## PROBLEM DESCRIPTION
Return only the stretch of the material below that begins with the line containing "ATOM 202 C CA" and ends with the line containing "ATOM 215 N N", exactly; both of those lines belong to it.
──────────
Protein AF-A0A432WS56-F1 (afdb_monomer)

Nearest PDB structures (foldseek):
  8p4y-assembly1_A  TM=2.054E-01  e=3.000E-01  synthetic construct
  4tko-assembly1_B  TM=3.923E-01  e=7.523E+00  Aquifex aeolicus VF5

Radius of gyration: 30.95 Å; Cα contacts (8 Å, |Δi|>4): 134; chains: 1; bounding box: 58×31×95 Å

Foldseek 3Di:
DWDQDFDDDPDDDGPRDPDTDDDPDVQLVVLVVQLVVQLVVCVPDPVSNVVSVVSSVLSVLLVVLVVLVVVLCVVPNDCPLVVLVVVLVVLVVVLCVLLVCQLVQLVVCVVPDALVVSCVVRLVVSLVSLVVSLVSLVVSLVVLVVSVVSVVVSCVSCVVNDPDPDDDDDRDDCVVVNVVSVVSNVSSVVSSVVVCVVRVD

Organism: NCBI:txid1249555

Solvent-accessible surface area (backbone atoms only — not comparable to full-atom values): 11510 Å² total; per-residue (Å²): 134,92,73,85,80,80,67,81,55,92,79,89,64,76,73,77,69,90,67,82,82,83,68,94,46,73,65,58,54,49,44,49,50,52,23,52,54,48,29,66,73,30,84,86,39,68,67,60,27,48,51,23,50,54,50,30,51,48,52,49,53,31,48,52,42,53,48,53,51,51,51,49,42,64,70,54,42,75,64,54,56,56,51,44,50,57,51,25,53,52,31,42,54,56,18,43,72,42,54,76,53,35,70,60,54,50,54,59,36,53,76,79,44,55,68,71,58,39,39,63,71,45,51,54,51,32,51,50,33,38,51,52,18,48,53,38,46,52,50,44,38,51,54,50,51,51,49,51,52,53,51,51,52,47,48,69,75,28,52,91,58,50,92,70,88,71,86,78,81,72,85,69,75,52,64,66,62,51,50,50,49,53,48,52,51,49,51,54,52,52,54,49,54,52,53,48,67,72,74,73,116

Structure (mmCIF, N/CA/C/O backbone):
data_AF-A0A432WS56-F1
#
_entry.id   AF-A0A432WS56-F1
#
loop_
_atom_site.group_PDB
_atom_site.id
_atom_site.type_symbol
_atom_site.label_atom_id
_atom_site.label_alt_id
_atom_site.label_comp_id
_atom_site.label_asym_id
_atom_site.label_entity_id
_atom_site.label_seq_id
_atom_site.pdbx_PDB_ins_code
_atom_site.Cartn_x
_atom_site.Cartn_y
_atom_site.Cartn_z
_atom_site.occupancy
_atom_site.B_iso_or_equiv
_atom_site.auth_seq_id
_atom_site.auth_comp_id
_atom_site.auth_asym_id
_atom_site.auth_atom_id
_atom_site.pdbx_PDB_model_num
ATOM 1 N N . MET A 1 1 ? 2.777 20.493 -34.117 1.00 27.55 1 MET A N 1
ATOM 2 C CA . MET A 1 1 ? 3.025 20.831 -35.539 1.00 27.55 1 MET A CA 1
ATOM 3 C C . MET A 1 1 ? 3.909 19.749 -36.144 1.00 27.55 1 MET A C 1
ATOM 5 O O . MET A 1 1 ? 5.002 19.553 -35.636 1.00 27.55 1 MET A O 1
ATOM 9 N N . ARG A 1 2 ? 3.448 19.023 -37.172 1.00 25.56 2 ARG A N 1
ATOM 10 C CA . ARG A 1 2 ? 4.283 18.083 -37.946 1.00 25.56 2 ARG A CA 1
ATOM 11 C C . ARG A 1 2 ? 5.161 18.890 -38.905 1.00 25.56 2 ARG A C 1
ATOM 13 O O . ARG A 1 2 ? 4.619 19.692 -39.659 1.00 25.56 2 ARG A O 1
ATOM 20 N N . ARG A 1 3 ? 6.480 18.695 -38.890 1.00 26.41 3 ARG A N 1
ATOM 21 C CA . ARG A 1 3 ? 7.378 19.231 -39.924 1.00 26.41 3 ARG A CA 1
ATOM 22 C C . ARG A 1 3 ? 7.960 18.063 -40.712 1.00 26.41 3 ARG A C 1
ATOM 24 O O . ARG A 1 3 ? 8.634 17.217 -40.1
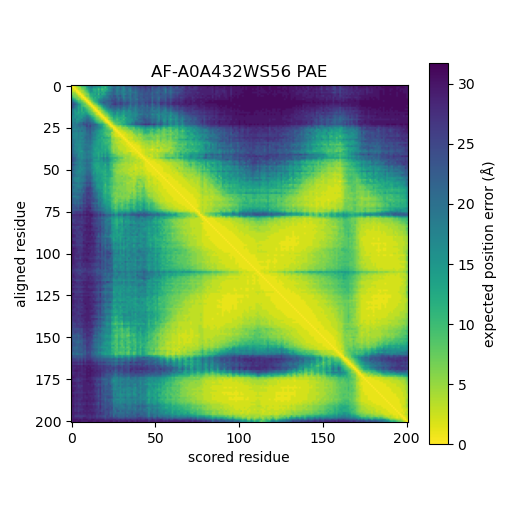41 1.00 26.41 3 ARG A O 1
ATOM 31 N N . PHE A 1 4 ? 7.658 18.025 -42.005 1.00 28.77 4 PHE A N 1
ATOM 32 C CA . PHE A 1 4 ? 8.293 17.129 -42.966 1.00 28.77 4 PHE A CA 1
ATOM 33 C C . PHE A 1 4 ? 9.554 17.823 -43.483 1.00 28.77 4 PHE A C 1
ATOM 35 O O . PHE A 1 4 ? 9.469 18.957 -43.953 1.00 28.77 4 PHE A O 1
ATOM 42 N N . ILE A 1 5 ? 10.715 17.176 -43.379 1.00 36.56 5 ILE A N 1
ATOM 43 C CA . ILE A 1 5 ? 11.955 17.678 -43.981 1.00 36.56 5 ILE A CA 1
ATOM 44 C C . ILE A 1 5 ? 12.173 16.908 -45.282 1.00 36.56 5 ILE A C 1
ATOM 46 O O . ILE A 1 5 ? 12.425 15.706 -45.269 1.00 36.56 5 ILE A O 1
ATOM 50 N N . LEU A 1 6 ? 12.038 17.613 -46.406 1.00 26.84 6 LEU A N 1
ATOM 51 C CA . LEU A 1 6 ? 12.390 17.124 -47.736 1.00 26.84 6 LEU A CA 1
ATOM 52 C C . LEU A 1 6 ? 13.885 17.367 -47.961 1.00 26.84 6 LEU A C 1
ATOM 54 O O . LEU A 1 6 ? 14.321 18.512 -48.047 1.00 26.84 6 LEU A O 1
ATOM 58 N N . LEU A 1 7 ? 14.665 16.294 -48.068 1.00 31.34 7 LEU A N 1
ATOM 59 C CA . LEU A 1 7 ? 16.036 16.355 -48.569 1.00 31.34 7 LEU A CA 1
ATOM 60 C C . LEU A 1 7 ? 15.990 16.214 -50.092 1.00 31.34 7 LEU A C 1
ATOM 62 O O . LEU A 1 7 ? 15.751 15.130 -50.620 1.00 31.34 7 LEU A O 1
ATOM 66 N N . SER A 1 8 ? 16.193 17.322 -50.803 1.00 26.58 8 SER A N 1
ATOM 67 C CA . SER A 1 8 ? 16.411 17.301 -52.247 1.00 26.58 8 SER A CA 1
ATOM 68 C C . SER A 1 8 ? 17.854 16.880 -52.525 1.00 26.58 8 SER A C 1
ATOM 70 O O . SER A 1 8 ? 18.777 17.687 -52.401 1.00 26.58 8 SER A O 1
ATOM 72 N N . ALA A 1 9 ? 18.057 15.620 -52.899 1.00 30.53 9 ALA A N 1
ATOM 73 C CA . ALA A 1 9 ? 19.283 15.203 -53.561 1.00 30.53 9 ALA A CA 1
ATOM 74 C C . ALA A 1 9 ? 19.293 15.784 -54.984 1.00 30.53 9 ALA A C 1
ATOM 76 O O . ALA A 1 9 ? 18.363 15.569 -55.766 1.00 30.53 9 ALA A O 1
ATOM 77 N N . VAL A 1 10 ? 20.342 16.537 -55.318 1.00 33.47 10 VAL A N 1
ATOM 78 C CA . VAL A 1 10 ? 20.663 16.885 -56.705 1.00 33.47 10 VAL A CA 1
ATOM 79 C C . VAL A 1 10 ? 20.855 15.552 -57.439 1.00 33.47 10 VAL A C 1
ATOM 81 O O . VAL A 1 10 ? 21.730 14.778 -57.067 1.00 33.47 10 VAL A O 1
ATOM 84 N N . CYS A 1 11 ? 19.980 15.286 -58.416 1.00 30.97 11 CYS A N 1
ATOM 85 C CA . CYS A 1 11 ? 19.740 14.015 -59.123 1.00 30.97 11 CYS A CA 1
ATOM 86 C C . CYS A 1 11 ? 18.690 13.064 -58.493 1.00 30.97 11 CYS A C 1
ATOM 88 O O . CYS A 1 11 ? 18.989 12.005 -57.954 1.00 30.97 11 CYS A O 1
ATOM 90 N N . GLY A 1 12 ? 17.411 13.392 -58.713 1.00 29.47 12 GLY A N 1
ATOM 91 C CA . GLY A 1 12 ? 16.501 12.474 -59.419 1.00 29.47 12 GLY A CA 1
ATOM 92 C C . GLY A 1 12 ? 15.582 11.542 -58.624 1.00 29.47 12 GLY A C 1
ATOM 93 O O . GLY A 1 12 ? 14.602 11.086 -59.201 1.00 29.47 12 GLY A O 1
ATOM 94 N N . PHE A 1 13 ? 15.805 11.292 -57.333 1.00 30.95 13 PHE A N 1
ATOM 95 C CA . PHE A 1 13 ? 14.855 10.521 -56.516 1.00 30.95 13 PHE A CA 1
ATOM 96 C C . PHE A 1 13 ? 14.659 11.161 -55.142 1.00 30.95 13 PHE A C 1
ATOM 98 O O . PHE A 1 13 ? 15.463 10.995 -54.228 1.00 30.95 13 PHE A O 1
ATOM 105 N N . SER A 1 14 ? 13.550 11.886 -54.990 1.00 30.89 14 SER A N 1
ATOM 106 C CA . SER A 1 14 ? 13.076 12.380 -53.698 1.00 30.89 14 SER A CA 1
ATOM 107 C C . SER A 1 14 ? 12.473 11.217 -52.911 1.00 30.89 14 SER A C 1
ATOM 109 O O . SER A 1 14 ? 11.276 10.951 -53.004 1.00 30.89 14 SER A O 1
ATOM 111 N N . ILE A 1 15 ? 13.290 10.501 -52.141 1.00 38.09 15 ILE A N 1
ATOM 112 C CA . ILE A 1 15 ? 12.765 9.557 -51.151 1.00 38.09 15 ILE A CA 1
ATOM 113 C C . ILE A 1 15 ? 12.379 10.382 -49.923 1.00 38.09 15 ILE A C 1
ATOM 115 O O . ILE A 1 15 ? 13.222 10.769 -49.116 1.00 38.09 15 ILE A O 1
ATOM 119 N N . ALA A 1 16 ? 11.088 10.691 -49.803 1.00 36.53 16 ALA A N 1
ATOM 120 C CA . ALA A 1 16 ? 10.519 11.216 -48.571 1.00 36.53 16 ALA A CA 1
ATOM 121 C C . ALA A 1 16 ? 10.508 10.084 -47.539 1.00 36.53 16 ALA A C 1
ATOM 123 O O . ALA A 1 16 ? 9.555 9.315 -47.454 1.00 36.53 16 ALA A O 1
ATOM 124 N N . LEU A 1 17 ? 11.595 9.938 -46.789 1.00 42.94 17 LEU A N 1
ATOM 125 C CA . LEU A 1 17 ? 11.615 9.048 -45.638 1.00 42.94 17 LEU A CA 1
ATOM 126 C C . LEU A 1 17 ? 10.747 9.697 -44.540 1.00 42.94 17 LEU A C 1
ATOM 128 O O . LEU A 1 17 ? 11.031 10.824 -44.122 1.00 42.94 17 LEU A O 1
ATOM 132 N N . PRO A 1 18 ? 9.653 9.057 -44.092 1.00 38.00 18 PRO A N 1
ATOM 133 C CA . PRO A 1 18 ? 8.757 9.636 -43.103 1.00 38.00 18 PRO A CA 1
ATOM 134 C C . PRO A 1 18 ? 9.369 9.472 -41.708 1.00 38.00 18 PRO A C 1
ATOM 136 O O . PRO A 1 18 ? 8.946 8.629 -40.925 1.00 38.00 18 PRO A O 1
ATOM 139 N N . PHE A 1 19 ? 10.378 10.274 -41.380 1.00 38.66 19 PHE A N 1
ATOM 140 C CA . PHE A 1 19 ? 10.865 10.383 -40.007 1.00 38.66 19 PHE A CA 1
ATOM 141 C C . PHE A 1 19 ? 10.103 11.490 -39.281 1.00 38.66 19 PHE A C 1
ATOM 143 O O . PHE A 1 19 ? 10.128 12.661 -39.659 1.00 38.66 19 PHE A O 1
ATOM 150 N N . SER A 1 20 ? 9.400 11.096 -38.224 1.00 37.22 20 SER A N 1
ATOM 151 C CA . SER A 1 20 ? 8.714 11.999 -37.307 1.00 37.22 20 SER A CA 1
ATOM 152 C C . SER A 1 20 ? 9.654 12.341 -36.153 1.00 37.22 20 SER A C 1
ATOM 154 O O . SER A 1 20 ? 9.811 11.537 -35.240 1.00 37.22 20 SER A O 1
ATOM 156 N N . LEU A 1 21 ? 10.248 13.536 -36.177 1.00 40.03 21 LEU A N 1
ATOM 157 C CA . LEU A 1 21 ? 10.924 14.121 -35.015 1.00 40.03 21 LEU A CA 1
ATOM 158 C C . LEU A 1 21 ? 9.858 14.718 -34.088 1.00 40.03 21 LEU A C 1
ATOM 160 O O . LEU A 1 21 ? 9.236 15.735 -34.408 1.00 40.03 21 LEU A O 1
ATOM 164 N N . THR A 1 22 ? 9.608 14.071 -32.955 1.00 38.47 22 THR A N 1
ATOM 165 C CA . THR A 1 22 ? 8.717 14.576 -31.903 1.00 38.47 22 THR A CA 1
ATOM 166 C C . THR A 1 22 ? 9.556 14.945 -30.691 1.00 38.47 22 THR A C 1
ATOM 168 O O . THR A 1 22 ? 9.713 14.136 -29.789 1.00 38.47 22 THR A O 1
ATOM 171 N N . GLY A 1 23 ? 10.061 16.181 -30.685 1.00 40.31 23 GLY A N 1
ATOM 172 C CA . GLY A 1 23 ? 10.887 16.732 -29.608 1.00 40.31 23 GLY A CA 1
ATOM 173 C C . GLY A 1 23 ? 12.338 16.892 -30.050 1.00 40.31 23 GLY A C 1
ATOM 174 O O . GLY A 1 23 ? 13.013 15.923 -30.350 1.00 40.31 23 GLY A O 1
ATOM 175 N N . CYS A 1 24 ? 12.826 18.127 -30.142 1.00 41.47 24 CYS A N 1
ATOM 176 C CA . CYS A 1 24 ? 14.220 18.396 -30.495 1.00 41.47 24 CYS A CA 1
ATOM 177 C C . CYS A 1 24 ? 15.146 18.154 -29.292 1.00 41.47 24 CYS A C 1
ATOM 179 O O . CYS A 1 24 ? 15.742 19.104 -28.790 1.00 41.47 24 CYS A O 1
ATOM 181 N N . ASP A 1 25 ? 15.276 16.912 -28.827 1.00 51.34 25 ASP A N 1
ATOM 182 C CA . ASP A 1 25 ? 16.380 16.566 -27.934 1.00 51.34 25 ASP A CA 1
ATOM 183 C C . ASP A 1 25 ? 17.666 16.459 -28.762 1.00 51.34 25 ASP A C 1
ATOM 185 O O . ASP A 1 25 ? 17.702 15.824 -29.821 1.00 51.34 25 ASP A O 1
ATOM 189 N N . ALA A 1 26 ? 18.740 17.104 -28.296 1.00 56.44 26 ALA A N 1
ATOM 190 C CA . ALA A 1 26 ? 20.029 17.166 -28.997 1.00 56.44 26 ALA A CA 1
ATOM 191 C C . ALA A 1 26 ? 20.570 15.771 -29.374 1.00 56.44 26 ALA A C 1
ATOM 193 O O . ALA A 1 26 ? 21.273 15.613 -30.372 1.00 56.44 26 ALA A O 1
ATOM 194 N N . THR A 1 27 ? 20.189 14.748 -28.610 1.00 59.94 27 THR A N 1
ATOM 195 C CA . THR A 1 27 ? 20.544 13.346 -28.834 1.00 59.94 27 THR A CA 1
ATOM 196 C C . THR A 1 27 ? 19.792 12.717 -30.014 1.00 59.94 27 THR A C 1
ATOM 198 O O . THR A 1 27 ? 20.400 11.972 -30.782 1.00 59.94 27 THR A O 1
ATOM 201 N N . GLU A 1 28 ? 18.510 13.045 -30.235 1.00 58.03 28 GLU A N 1
ATOM 202 C CA . GLU A 1 28 ? 17.771 12.583 -31.425 1.00 58.03 28 GLU A CA 1
ATOM 203 C C . GLU A 1 28 ? 18.343 13.210 -32.705 1.00 58.03 28 GLU A C 1
ATOM 205 O O . GLU A 1 28 ? 18.522 12.519 -33.710 1.00 58.03 28 GLU A O 1
ATOM 210 N N . ALA A 1 29 ? 18.706 14.497 -32.654 1.00 59.94 29 ALA A N 1
ATOM 211 C CA . ALA A 1 29 ? 19.345 15.192 -33.771 1.00 59.94 29 ALA A CA 1
ATOM 212 C C . ALA A 1 29 ? 20.735 14.613 -34.104 1.00 59.94 29 ALA A C 1
ATOM 214 O O . ALA A 1 29 ? 21.072 14.457 -35.279 1.00 59.94 29 ALA A O 1
ATOM 215 N N . ALA A 1 30 ? 21.525 14.245 -33.088 1.00 63.00 30 ALA A N 1
ATOM 216 C CA . ALA A 1 30 ? 22.833 13.618 -33.272 1.00 63.00 30 ALA A CA 1
ATOM 217 C C . ALA A 1 30 ? 22.728 12.211 -33.890 1.00 63.00 30 ALA A C 1
ATOM 219 O O . ALA A 1 30 ? 23.437 11.913 -34.854 1.00 63.00 30 ALA A O 1
ATOM 220 N N . ASN A 1 31 ? 21.805 11.374 -33.402 1.00 63.16 31 ASN A N 1
ATOM 221 C CA . ASN A 1 31 ? 21.561 10.037 -33.958 1.00 63.16 31 ASN A CA 1
ATOM 222 C C . ASN A 1 31 ? 21.067 10.113 -35.413 1.00 63.16 31 ASN A C 1
ATOM 224 O O . ASN A 1 31 ? 21.516 9.350 -36.270 1.00 63.16 31 ASN A O 1
ATOM 228 N N . PHE A 1 32 ? 20.196 11.082 -35.718 1.00 65.94 32 PHE A N 1
ATOM 229 C CA . PHE A 1 32 ? 19.739 11.347 -37.081 1.00 65.94 32 PHE A CA 1
ATOM 230 C C . PHE A 1 32 ? 20.883 11.793 -38.002 1.00 65.94 32 PHE A C 1
ATOM 232 O O . PHE A 1 32 ? 21.008 11.289 -39.120 1.00 65.94 32 PHE A O 1
ATOM 239 N N . SER A 1 33 ? 21.746 12.699 -37.532 1.00 66.62 33 SER A N 1
ATOM 240 C CA . SER A 1 33 ? 22.909 13.164 -38.296 1.00 66.62 33 SER A CA 1
ATOM 241 C C . SER A 1 33 ? 23.856 12.012 -38.636 1.00 66.62 33 SER A C 1
ATOM 243 O O . SER A 1 33 ? 24.300 11.907 -39.778 1.00 66.62 33 SER A O 1
ATOM 245 N N . LEU A 1 34 ? 24.116 11.112 -37.682 1.00 67.94 34 LEU A N 1
ATOM 246 C CA . LEU A 1 34 ? 24.985 9.953 -37.892 1.00 67.94 34 LEU A CA 1
ATOM 247 C C . LEU A 1 34 ? 24.395 8.958 -38.907 1.00 67.94 34 LEU A C 1
ATOM 249 O O . LEU A 1 34 ? 25.107 8.451 -39.776 1.00 67.94 34 LEU A O 1
ATOM 253 N N . ALA A 1 35 ? 23.089 8.686 -38.816 1.00 68.94 35 ALA A N 1
ATOM 254 C CA . ALA A 1 35 ? 22.394 7.781 -39.730 1.00 68.94 35 ALA A CA 1
ATOM 255 C C . ALA A 1 35 ? 22.328 8.345 -41.160 1.00 68.94 35 ALA A C 1
ATOM 257 O O . ALA A 1 35 ? 22.551 7.615 -42.127 1.00 68.94 35 ALA A O 1
ATOM 258 N N . SER A 1 36 ? 22.089 9.653 -41.291 1.00 70.88 36 SER A N 1
ATOM 259 C CA . SER A 1 36 ? 22.098 10.369 -42.571 1.00 70.88 36 SER A CA 1
ATOM 260 C C . SER A 1 36 ? 23.488 10.366 -43.217 1.00 70.88 36 SER A C 1
ATOM 262 O O . SER A 1 36 ? 23.629 10.089 -44.409 1.00 70.88 36 SER A O 1
ATOM 264 N N . GLU A 1 37 ? 24.544 10.597 -42.432 1.00 75.19 37 GLU A N 1
ATOM 265 C CA . GLU A 1 37 ? 25.919 10.545 -42.930 1.00 75.19 37 GLU A CA 1
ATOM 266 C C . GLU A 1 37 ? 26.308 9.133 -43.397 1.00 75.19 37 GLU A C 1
──────────
## FINISHED TASK
ATOM 202 C CA . GLU A 1 28 ? 17.771 12.583 -31.425 1.00 58.03 28 GLU A CA 1
ATOM 203 C C . GLU A 1 28 ? 18.343 13.210 -32.705 1.00 58.03 28 GLU A C 1
ATOM 205 O O . GLU A 1 28 ? 18.522 12.519 -33.710 1.00 58.03 28 GLU A O 1
ATOM 210 N N . ALA A 1 29 ? 18.706 14.497 -32.654 1.00 59.94 29 ALA A N 1
ATOM 211 C CA . ALA A 1 29 ? 19.345 15.192 -33.771 1.00 59.94 29 ALA A CA 1
ATOM 212 C C . ALA A 1 29 ? 20.735 14.613 -34.104 1.00 59.94 29 ALA A C 1
ATOM 214 O O . ALA A 1 29 ? 21.072 14.457 -35.279 1.00 59.94 29 ALA A O 1
ATOM 215 N N . ALA A 1 30 ? 21.525 14.245 -33.088 1.00 63.00 30 ALA A N 1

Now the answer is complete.